Issue 13, 2007

Self-assembly of 1-D organic semiconductor nanostructures

Abstract

This review focuses on the molecular design and self-assembly of a new class of crowded aromatics that form 1-D nanostructures via hydrogen bonding and π–π interactions. These molecules have a permanent dipole moment that sums as the subunits self assemble into molecular stacks. The assembly of these molecular stacks can be directed with electric fields. Depending on the nature of the side-chains, molecules can obtain the face-on or edge-on orientation upon the deposition onto a surface via spin cast technique. Site-selective steady state fluorescence, time-resolved fluorescence, and various types of scanning probe microscopy measurements detail the intermolecular interactions that drive the aromatic molecules to self-assemble in solution to form well-ordered columnar stacks.

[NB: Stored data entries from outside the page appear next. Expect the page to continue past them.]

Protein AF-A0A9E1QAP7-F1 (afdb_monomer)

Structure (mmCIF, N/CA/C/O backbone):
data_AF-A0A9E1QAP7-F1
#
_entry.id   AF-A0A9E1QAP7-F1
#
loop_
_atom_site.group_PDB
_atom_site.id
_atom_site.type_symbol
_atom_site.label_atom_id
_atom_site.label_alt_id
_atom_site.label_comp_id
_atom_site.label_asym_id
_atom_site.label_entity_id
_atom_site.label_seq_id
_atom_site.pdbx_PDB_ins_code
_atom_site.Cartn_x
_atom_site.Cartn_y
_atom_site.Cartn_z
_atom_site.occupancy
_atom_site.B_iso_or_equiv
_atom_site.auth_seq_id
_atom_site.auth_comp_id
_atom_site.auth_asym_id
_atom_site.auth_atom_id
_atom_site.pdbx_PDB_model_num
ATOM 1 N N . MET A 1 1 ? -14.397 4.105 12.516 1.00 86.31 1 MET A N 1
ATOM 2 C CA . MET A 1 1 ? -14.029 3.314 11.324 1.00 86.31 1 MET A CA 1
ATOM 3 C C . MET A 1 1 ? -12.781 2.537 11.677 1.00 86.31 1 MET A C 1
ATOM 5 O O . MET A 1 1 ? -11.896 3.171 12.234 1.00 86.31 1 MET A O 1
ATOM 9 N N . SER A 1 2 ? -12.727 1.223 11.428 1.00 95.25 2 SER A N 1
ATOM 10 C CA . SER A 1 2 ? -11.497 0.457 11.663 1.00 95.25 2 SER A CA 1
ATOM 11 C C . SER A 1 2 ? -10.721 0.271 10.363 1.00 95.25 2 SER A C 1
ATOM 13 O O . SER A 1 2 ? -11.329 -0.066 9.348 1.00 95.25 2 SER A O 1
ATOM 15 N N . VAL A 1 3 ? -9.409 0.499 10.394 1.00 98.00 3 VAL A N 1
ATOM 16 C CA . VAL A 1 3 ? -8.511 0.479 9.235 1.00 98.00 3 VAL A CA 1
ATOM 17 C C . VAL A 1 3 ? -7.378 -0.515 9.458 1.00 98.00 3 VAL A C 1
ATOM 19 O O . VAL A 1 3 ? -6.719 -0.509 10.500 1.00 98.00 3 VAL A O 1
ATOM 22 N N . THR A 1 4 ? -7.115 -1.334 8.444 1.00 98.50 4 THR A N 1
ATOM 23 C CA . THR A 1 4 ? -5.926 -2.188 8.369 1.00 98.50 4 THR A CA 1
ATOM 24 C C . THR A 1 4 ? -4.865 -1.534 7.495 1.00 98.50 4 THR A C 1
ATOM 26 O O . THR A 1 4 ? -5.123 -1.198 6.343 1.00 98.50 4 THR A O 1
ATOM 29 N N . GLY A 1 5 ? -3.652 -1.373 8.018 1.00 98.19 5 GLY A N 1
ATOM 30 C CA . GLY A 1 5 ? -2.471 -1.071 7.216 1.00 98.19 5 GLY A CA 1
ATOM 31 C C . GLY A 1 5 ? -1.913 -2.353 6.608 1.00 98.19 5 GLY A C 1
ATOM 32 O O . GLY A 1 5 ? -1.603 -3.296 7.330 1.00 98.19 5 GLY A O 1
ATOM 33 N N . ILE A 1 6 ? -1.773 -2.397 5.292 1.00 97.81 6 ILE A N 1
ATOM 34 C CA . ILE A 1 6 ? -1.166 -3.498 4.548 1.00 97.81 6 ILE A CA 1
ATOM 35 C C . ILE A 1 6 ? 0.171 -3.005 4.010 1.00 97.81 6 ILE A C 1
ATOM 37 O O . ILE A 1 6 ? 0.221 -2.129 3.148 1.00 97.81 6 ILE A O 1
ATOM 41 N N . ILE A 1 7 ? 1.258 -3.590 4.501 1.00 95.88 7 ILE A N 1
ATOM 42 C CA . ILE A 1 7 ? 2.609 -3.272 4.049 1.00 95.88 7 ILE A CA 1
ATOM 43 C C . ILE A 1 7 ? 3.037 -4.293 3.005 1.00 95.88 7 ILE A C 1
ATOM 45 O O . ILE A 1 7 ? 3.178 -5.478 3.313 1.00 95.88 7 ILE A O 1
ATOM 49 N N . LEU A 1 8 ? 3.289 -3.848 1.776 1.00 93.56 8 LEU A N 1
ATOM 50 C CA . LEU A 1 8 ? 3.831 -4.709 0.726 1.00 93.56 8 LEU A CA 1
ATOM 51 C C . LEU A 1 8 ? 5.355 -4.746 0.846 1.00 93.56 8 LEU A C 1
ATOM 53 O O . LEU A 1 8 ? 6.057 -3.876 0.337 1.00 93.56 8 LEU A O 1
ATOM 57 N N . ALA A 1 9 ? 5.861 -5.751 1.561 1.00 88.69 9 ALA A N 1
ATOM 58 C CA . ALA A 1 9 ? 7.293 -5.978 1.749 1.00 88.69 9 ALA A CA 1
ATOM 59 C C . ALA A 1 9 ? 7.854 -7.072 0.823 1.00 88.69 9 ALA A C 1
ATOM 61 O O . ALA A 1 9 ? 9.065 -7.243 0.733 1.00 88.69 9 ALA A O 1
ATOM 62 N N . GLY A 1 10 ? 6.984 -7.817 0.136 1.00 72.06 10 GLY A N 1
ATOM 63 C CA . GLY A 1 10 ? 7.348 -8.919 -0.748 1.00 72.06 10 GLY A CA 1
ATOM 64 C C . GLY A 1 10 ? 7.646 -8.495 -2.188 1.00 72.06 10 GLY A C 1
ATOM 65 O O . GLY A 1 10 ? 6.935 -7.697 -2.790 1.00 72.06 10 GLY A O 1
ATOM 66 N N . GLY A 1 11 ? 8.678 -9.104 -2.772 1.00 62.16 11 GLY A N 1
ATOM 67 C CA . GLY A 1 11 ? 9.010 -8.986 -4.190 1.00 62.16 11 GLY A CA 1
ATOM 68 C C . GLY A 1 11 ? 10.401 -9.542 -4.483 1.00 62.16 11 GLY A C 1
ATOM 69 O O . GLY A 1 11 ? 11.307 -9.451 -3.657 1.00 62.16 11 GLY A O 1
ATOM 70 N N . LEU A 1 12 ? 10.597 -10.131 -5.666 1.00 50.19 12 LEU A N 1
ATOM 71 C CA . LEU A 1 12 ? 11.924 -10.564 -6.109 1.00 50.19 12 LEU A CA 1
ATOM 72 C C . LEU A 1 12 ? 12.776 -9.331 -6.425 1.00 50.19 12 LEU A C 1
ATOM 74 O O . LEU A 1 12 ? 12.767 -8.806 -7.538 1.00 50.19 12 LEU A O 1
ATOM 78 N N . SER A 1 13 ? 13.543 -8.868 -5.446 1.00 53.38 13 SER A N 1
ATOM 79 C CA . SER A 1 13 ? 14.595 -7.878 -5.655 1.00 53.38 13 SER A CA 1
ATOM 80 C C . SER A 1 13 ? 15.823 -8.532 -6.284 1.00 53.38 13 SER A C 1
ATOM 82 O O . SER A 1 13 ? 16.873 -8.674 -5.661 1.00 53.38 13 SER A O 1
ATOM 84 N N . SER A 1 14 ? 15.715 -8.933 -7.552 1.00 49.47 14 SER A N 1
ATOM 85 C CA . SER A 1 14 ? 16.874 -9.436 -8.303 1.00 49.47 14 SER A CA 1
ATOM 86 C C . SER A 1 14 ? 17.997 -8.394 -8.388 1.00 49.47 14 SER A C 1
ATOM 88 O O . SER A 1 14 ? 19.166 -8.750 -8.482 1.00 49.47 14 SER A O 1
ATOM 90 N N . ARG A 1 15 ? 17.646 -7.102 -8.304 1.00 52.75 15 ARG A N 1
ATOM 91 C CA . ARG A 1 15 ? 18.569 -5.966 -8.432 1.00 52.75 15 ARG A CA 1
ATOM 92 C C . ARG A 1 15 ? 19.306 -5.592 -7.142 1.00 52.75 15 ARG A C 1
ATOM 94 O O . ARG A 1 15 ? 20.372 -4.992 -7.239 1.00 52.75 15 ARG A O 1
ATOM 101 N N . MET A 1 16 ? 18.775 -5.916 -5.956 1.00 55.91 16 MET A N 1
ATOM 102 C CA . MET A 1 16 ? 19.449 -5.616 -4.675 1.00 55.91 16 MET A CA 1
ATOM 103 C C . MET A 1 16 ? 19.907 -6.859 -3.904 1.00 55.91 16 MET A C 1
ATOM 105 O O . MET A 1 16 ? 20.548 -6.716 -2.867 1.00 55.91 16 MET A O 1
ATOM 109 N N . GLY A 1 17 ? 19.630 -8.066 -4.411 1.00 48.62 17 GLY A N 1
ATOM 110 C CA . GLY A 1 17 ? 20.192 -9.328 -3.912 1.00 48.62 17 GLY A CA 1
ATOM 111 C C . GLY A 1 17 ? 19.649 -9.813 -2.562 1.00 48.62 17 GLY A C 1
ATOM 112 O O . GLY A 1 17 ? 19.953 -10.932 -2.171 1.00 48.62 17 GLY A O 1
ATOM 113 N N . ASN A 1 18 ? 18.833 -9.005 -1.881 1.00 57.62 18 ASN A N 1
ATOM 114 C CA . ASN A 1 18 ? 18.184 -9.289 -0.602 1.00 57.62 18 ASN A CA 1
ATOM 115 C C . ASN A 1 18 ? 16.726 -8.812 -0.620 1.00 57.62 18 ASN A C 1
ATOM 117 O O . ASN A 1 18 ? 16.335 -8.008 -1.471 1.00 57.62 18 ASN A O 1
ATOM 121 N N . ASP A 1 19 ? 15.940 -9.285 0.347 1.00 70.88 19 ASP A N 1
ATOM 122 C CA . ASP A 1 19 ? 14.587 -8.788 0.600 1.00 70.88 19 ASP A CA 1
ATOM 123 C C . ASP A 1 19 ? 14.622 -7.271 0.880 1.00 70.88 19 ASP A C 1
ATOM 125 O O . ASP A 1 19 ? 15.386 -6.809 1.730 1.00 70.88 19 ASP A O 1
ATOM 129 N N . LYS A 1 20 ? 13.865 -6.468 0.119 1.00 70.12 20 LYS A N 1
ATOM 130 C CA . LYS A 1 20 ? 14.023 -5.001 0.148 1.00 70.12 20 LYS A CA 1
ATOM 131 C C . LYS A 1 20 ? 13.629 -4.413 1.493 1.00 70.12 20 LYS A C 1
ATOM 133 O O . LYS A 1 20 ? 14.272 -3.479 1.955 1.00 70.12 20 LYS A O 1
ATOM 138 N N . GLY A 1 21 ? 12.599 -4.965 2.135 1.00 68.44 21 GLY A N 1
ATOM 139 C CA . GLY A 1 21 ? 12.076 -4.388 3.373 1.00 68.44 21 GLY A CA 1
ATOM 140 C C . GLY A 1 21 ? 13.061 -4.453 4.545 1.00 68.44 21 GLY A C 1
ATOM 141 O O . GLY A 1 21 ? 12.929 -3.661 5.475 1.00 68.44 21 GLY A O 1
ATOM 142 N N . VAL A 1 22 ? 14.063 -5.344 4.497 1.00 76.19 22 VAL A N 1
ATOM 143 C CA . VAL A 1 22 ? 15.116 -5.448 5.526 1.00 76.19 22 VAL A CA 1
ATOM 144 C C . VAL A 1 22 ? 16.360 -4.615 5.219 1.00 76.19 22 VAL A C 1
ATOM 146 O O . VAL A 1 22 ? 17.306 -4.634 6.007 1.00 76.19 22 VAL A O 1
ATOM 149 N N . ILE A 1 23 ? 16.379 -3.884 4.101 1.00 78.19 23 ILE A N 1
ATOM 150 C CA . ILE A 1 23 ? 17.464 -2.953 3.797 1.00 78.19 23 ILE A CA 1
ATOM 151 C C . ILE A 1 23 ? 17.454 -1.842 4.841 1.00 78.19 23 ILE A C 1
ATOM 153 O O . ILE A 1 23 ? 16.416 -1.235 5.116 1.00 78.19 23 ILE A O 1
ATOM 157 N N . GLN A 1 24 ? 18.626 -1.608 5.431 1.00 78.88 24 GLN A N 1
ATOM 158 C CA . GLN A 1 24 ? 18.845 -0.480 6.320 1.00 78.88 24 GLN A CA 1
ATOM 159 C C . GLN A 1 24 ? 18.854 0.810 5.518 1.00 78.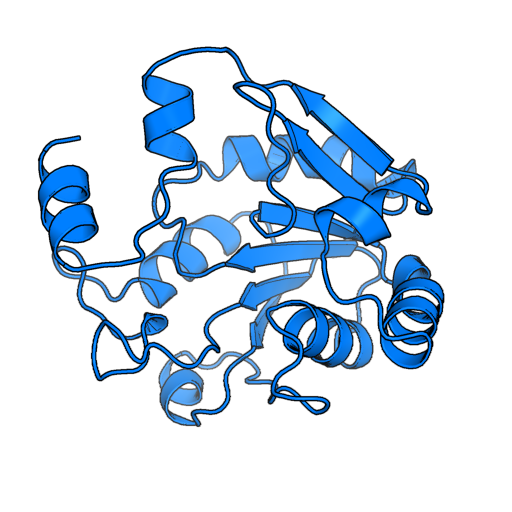88 24 GLN A C 1
ATOM 161 O O . GLN A 1 24 ? 19.547 0.938 4.508 1.00 78.88 24 GLN A O 1
ATOM 166 N N . LEU A 1 25 ? 18.084 1.759 6.014 1.00 79.62 25 LEU A N 1
ATOM 167 C CA . LEU A 1 25 ? 17.990 3.103 5.513 1.00 79.62 25 LEU A CA 1
ATOM 168 C C . LEU A 1 25 ? 18.130 4.040 6.715 1.00 79.62 25 LEU A C 1
ATOM 170 O O . LEU A 1 25 ? 17.290 4.083 7.618 1.00 79.62 25 LEU A O 1
ATOM 174 N N . ASP A 1 26 ? 19.272 4.720 6.757 1.00 79.81 26 ASP A N 1
ATOM 175 C CA . ASP A 1 26 ? 19.825 5.322 7.971 1.00 79.81 26 ASP A CA 1
ATOM 176 C C . ASP A 1 26 ? 20.045 4.251 9.066 1.00 79.81 26 ASP A C 1
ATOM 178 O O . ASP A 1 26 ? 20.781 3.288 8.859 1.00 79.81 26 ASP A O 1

These nanostructures, formed in solution, vary in their number, size, and structure depending on the functional groups, solvent, and concentration used. Thus, the substituents/side-groups and the proper choice of the solvent can be used to tune the intermolecular interactions. The 1-D stacks and their aggregates can be easily transferred by solution casting, thus allowing a simple preparation of molecular nanostructures on different surfaces.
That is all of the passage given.